Therapy with antithyroid drugs in patients with subacute granulomatous thyroiditis is not indicated because the disorder is caused by the release of preformed thyroid hormone from destroyed follicles instead of synthesis of new T3 and T4. 
The differential for de Quervain is vast and can include dental pain, pharyngitis, otitis, abscess, thyrotoxicosis or Graves disease among others and is often mistaken for an upper respiratory infection. There have been cases where patients present with a fever of unknown origin, and the workup only reveals subacute thyroiditis. 
De Quervain thyroiditis is generally self-limited with patients returning to a euthyroid state within a few months. Recurrence is uncommon but can occur in up to 2% of patients. Hypothyroidism may also become permanent in 5% of cases. 
Subacute thyroiditis has been known to cause thyroid storm in rare cases. If there is any concern for this, admission to the intensive care unit is strongly recommended due to the danger of decompensation. 
Endocrinology consult should be considered. In moderate to severe cases, inpatient admission should be considered, depending on clinical gestalt and patient presentations.
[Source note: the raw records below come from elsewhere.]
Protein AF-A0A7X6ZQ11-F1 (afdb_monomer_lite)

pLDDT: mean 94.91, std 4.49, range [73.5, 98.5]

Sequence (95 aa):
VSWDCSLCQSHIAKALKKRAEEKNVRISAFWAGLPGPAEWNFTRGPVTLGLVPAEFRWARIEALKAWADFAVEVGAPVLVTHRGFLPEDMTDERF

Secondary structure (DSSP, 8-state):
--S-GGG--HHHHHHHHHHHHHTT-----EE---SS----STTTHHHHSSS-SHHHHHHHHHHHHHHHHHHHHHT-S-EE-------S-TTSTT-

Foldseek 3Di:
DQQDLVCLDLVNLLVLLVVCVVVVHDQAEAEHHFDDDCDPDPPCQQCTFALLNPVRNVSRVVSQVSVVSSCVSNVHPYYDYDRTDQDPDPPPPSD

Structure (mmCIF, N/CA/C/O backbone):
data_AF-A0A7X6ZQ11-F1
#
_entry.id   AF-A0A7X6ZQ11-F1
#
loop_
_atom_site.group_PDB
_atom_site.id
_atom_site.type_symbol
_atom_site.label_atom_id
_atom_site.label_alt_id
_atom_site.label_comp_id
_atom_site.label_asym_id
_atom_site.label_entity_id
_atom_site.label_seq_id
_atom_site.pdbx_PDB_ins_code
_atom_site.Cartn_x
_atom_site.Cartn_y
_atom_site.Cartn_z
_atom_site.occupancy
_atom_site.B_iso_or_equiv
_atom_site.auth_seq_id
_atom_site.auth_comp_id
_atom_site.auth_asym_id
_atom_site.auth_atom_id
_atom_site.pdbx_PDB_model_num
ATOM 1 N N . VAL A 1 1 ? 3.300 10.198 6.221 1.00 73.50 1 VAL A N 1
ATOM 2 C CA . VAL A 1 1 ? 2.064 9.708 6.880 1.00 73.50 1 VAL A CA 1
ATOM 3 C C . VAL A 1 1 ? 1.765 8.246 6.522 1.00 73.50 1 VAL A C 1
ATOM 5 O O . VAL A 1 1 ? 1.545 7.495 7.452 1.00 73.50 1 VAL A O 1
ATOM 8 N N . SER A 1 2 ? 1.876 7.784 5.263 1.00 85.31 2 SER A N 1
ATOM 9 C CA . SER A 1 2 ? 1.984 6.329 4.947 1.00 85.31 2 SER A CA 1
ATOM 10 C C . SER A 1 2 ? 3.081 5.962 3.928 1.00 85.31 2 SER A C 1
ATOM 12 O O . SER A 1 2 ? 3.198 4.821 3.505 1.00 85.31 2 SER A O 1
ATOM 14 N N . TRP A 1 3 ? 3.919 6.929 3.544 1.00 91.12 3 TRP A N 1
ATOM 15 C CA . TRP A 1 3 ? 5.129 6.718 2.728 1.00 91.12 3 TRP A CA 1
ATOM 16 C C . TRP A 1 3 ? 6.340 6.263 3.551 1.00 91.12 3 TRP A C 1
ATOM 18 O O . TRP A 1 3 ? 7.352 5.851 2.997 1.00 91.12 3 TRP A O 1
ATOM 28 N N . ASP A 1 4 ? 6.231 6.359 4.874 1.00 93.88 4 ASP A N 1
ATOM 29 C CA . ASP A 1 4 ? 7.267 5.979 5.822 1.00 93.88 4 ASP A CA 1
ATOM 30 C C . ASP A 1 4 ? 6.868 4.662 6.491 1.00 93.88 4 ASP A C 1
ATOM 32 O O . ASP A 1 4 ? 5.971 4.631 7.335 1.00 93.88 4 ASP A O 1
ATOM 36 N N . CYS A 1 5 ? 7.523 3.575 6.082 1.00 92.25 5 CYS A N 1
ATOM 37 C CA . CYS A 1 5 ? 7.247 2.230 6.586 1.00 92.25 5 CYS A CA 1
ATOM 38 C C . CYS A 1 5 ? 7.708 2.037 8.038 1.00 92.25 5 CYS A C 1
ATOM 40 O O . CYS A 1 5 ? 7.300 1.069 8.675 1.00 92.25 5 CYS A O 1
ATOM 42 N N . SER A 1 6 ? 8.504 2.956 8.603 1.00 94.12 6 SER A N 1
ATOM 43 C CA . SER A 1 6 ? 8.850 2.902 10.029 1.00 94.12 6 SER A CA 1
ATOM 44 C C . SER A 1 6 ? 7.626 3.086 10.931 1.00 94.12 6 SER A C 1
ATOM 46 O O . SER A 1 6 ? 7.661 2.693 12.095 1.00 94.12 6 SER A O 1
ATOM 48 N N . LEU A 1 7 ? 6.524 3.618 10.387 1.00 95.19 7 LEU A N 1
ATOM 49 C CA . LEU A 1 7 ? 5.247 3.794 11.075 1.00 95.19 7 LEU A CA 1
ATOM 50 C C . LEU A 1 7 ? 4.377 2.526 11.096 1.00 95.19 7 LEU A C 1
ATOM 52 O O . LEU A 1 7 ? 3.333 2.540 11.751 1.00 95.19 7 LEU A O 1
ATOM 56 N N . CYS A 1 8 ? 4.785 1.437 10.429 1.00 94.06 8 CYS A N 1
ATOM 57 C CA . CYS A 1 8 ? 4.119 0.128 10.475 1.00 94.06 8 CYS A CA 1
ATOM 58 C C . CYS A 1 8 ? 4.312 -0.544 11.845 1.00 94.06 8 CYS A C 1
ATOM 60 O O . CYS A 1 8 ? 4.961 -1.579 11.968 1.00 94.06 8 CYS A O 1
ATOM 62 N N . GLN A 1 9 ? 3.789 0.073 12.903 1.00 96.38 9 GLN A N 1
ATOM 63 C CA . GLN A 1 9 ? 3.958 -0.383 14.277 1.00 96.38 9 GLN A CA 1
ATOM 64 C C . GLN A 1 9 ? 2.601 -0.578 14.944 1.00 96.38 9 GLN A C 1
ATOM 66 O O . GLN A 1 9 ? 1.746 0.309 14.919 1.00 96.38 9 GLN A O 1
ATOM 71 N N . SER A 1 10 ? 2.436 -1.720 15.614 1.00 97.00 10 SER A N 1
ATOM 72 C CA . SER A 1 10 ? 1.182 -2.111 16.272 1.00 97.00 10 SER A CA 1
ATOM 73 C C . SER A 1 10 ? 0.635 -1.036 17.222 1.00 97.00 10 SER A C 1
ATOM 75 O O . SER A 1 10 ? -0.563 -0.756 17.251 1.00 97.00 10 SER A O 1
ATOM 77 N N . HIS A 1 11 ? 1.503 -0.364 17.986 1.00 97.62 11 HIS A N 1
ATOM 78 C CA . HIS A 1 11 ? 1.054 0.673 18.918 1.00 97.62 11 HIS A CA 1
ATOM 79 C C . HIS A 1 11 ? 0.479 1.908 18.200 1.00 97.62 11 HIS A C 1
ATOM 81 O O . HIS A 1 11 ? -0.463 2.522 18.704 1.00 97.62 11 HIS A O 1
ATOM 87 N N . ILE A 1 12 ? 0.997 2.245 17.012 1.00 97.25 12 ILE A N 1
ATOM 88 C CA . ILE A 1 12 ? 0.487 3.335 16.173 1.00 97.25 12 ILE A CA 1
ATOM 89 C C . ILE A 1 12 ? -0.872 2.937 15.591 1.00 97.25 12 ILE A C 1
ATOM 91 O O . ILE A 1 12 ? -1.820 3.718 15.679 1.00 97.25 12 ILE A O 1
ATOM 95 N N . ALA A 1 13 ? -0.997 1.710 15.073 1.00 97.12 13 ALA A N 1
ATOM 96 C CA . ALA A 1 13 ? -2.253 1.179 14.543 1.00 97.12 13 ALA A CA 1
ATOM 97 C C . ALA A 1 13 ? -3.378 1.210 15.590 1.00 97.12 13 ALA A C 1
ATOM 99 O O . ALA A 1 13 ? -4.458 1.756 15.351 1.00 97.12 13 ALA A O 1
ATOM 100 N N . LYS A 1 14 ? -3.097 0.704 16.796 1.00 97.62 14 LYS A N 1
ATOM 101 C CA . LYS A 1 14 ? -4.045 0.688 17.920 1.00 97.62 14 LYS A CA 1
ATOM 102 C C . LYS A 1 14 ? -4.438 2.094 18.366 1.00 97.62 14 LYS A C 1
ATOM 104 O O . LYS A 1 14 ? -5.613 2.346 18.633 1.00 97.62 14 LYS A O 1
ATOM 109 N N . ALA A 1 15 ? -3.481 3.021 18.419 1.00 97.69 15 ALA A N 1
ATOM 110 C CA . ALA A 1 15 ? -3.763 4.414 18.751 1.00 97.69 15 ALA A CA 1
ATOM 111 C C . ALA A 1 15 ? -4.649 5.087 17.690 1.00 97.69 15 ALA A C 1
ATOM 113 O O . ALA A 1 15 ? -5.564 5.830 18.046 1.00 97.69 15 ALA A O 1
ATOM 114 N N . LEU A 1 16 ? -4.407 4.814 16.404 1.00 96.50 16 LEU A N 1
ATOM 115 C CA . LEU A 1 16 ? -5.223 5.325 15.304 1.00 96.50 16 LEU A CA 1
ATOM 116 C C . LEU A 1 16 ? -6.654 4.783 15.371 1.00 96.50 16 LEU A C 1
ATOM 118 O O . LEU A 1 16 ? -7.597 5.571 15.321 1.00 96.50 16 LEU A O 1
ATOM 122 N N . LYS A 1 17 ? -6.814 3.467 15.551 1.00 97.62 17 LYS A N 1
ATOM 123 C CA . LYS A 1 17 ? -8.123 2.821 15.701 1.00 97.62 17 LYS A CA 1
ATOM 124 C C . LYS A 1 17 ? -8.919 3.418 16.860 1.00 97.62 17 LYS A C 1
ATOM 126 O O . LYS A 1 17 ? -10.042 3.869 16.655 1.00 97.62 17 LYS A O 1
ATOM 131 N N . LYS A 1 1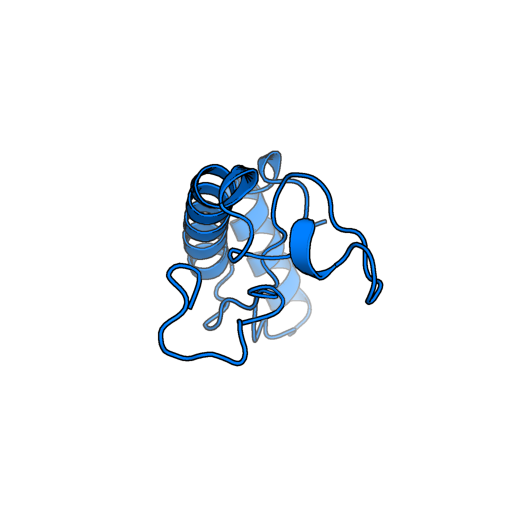8 ? -8.305 3.524 18.044 1.00 98.19 18 LYS A N 1
ATOM 132 C CA . LYS A 1 18 ? -8.941 4.116 19.230 1.00 98.19 18 LYS A CA 1
ATOM 133 C C . LYS A 1 18 ? -9.420 5.547 18.969 1.00 98.19 18 LYS A C 1
ATOM 135 O O . LYS A 1 18 ? -10.554 5.889 19.284 1.00 98.19 18 LYS A O 1
ATOM 140 N N . ARG A 1 19 ? -8.576 6.384 18.356 1.00 98.06 19 ARG A N 1
ATOM 141 C CA . ARG A 1 19 ? -8.940 7.774 18.026 1.00 98.06 19 ARG A CA 1
ATOM 142 C C . ARG A 1 19 ? -10.077 7.848 17.009 1.00 98.06 19 ARG A C 1
ATOM 144 O O . ARG A 1 19 ? -10.908 8.745 17.102 1.00 98.06 19 ARG A O 1
ATOM 151 N N . ALA A 1 20 ? -10.110 6.938 16.039 1.00 97.88 20 ALA A N 1
ATOM 152 C CA . ALA A 1 20 ? -11.189 6.873 15.062 1.00 97.88 20 ALA A CA 1
ATOM 153 C C . ALA A 1 20 ? -12.522 6.487 15.728 1.00 97.88 20 ALA A C 1
ATOM 155 O O . ALA A 1 20 ? -13.527 7.158 15.501 1.00 97.88 20 ALA A O 1
ATOM 156 N N . GLU A 1 21 ? -12.509 5.495 16.623 1.00 97.81 21 GLU A N 1
ATOM 157 C CA . GLU A 1 21 ? -13.672 5.078 17.422 1.00 97.81 21 GLU A CA 1
ATOM 158 C C . GLU A 1 21 ? -14.194 6.218 18.315 1.00 97.81 21 GLU A C 1
ATOM 160 O O . GLU A 1 21 ? -15.381 6.535 18.273 1.00 97.81 21 GLU A O 1
ATOM 165 N N . GLU A 1 22 ? -13.312 6.916 19.042 1.00 98.50 22 GLU A N 1
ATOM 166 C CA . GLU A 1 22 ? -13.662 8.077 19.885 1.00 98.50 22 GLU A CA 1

Patients can be advised that their condition will likely last a few weeks barring any complications and to follow up with their primary care provider as soon as possible for continued monitoring of TSH levels and radioactive iodine uptake (RAIU) testing. 
Pregnant patients will need immediate obstetric and endocrine consultation.
It is important to remember that a small number of cases can recur, and a small minority of cases can progress to thyrotoxicosis. Patient presentation, history, physical exam, and labs should help in the diagnosis of thyrotoxicosis if suspected.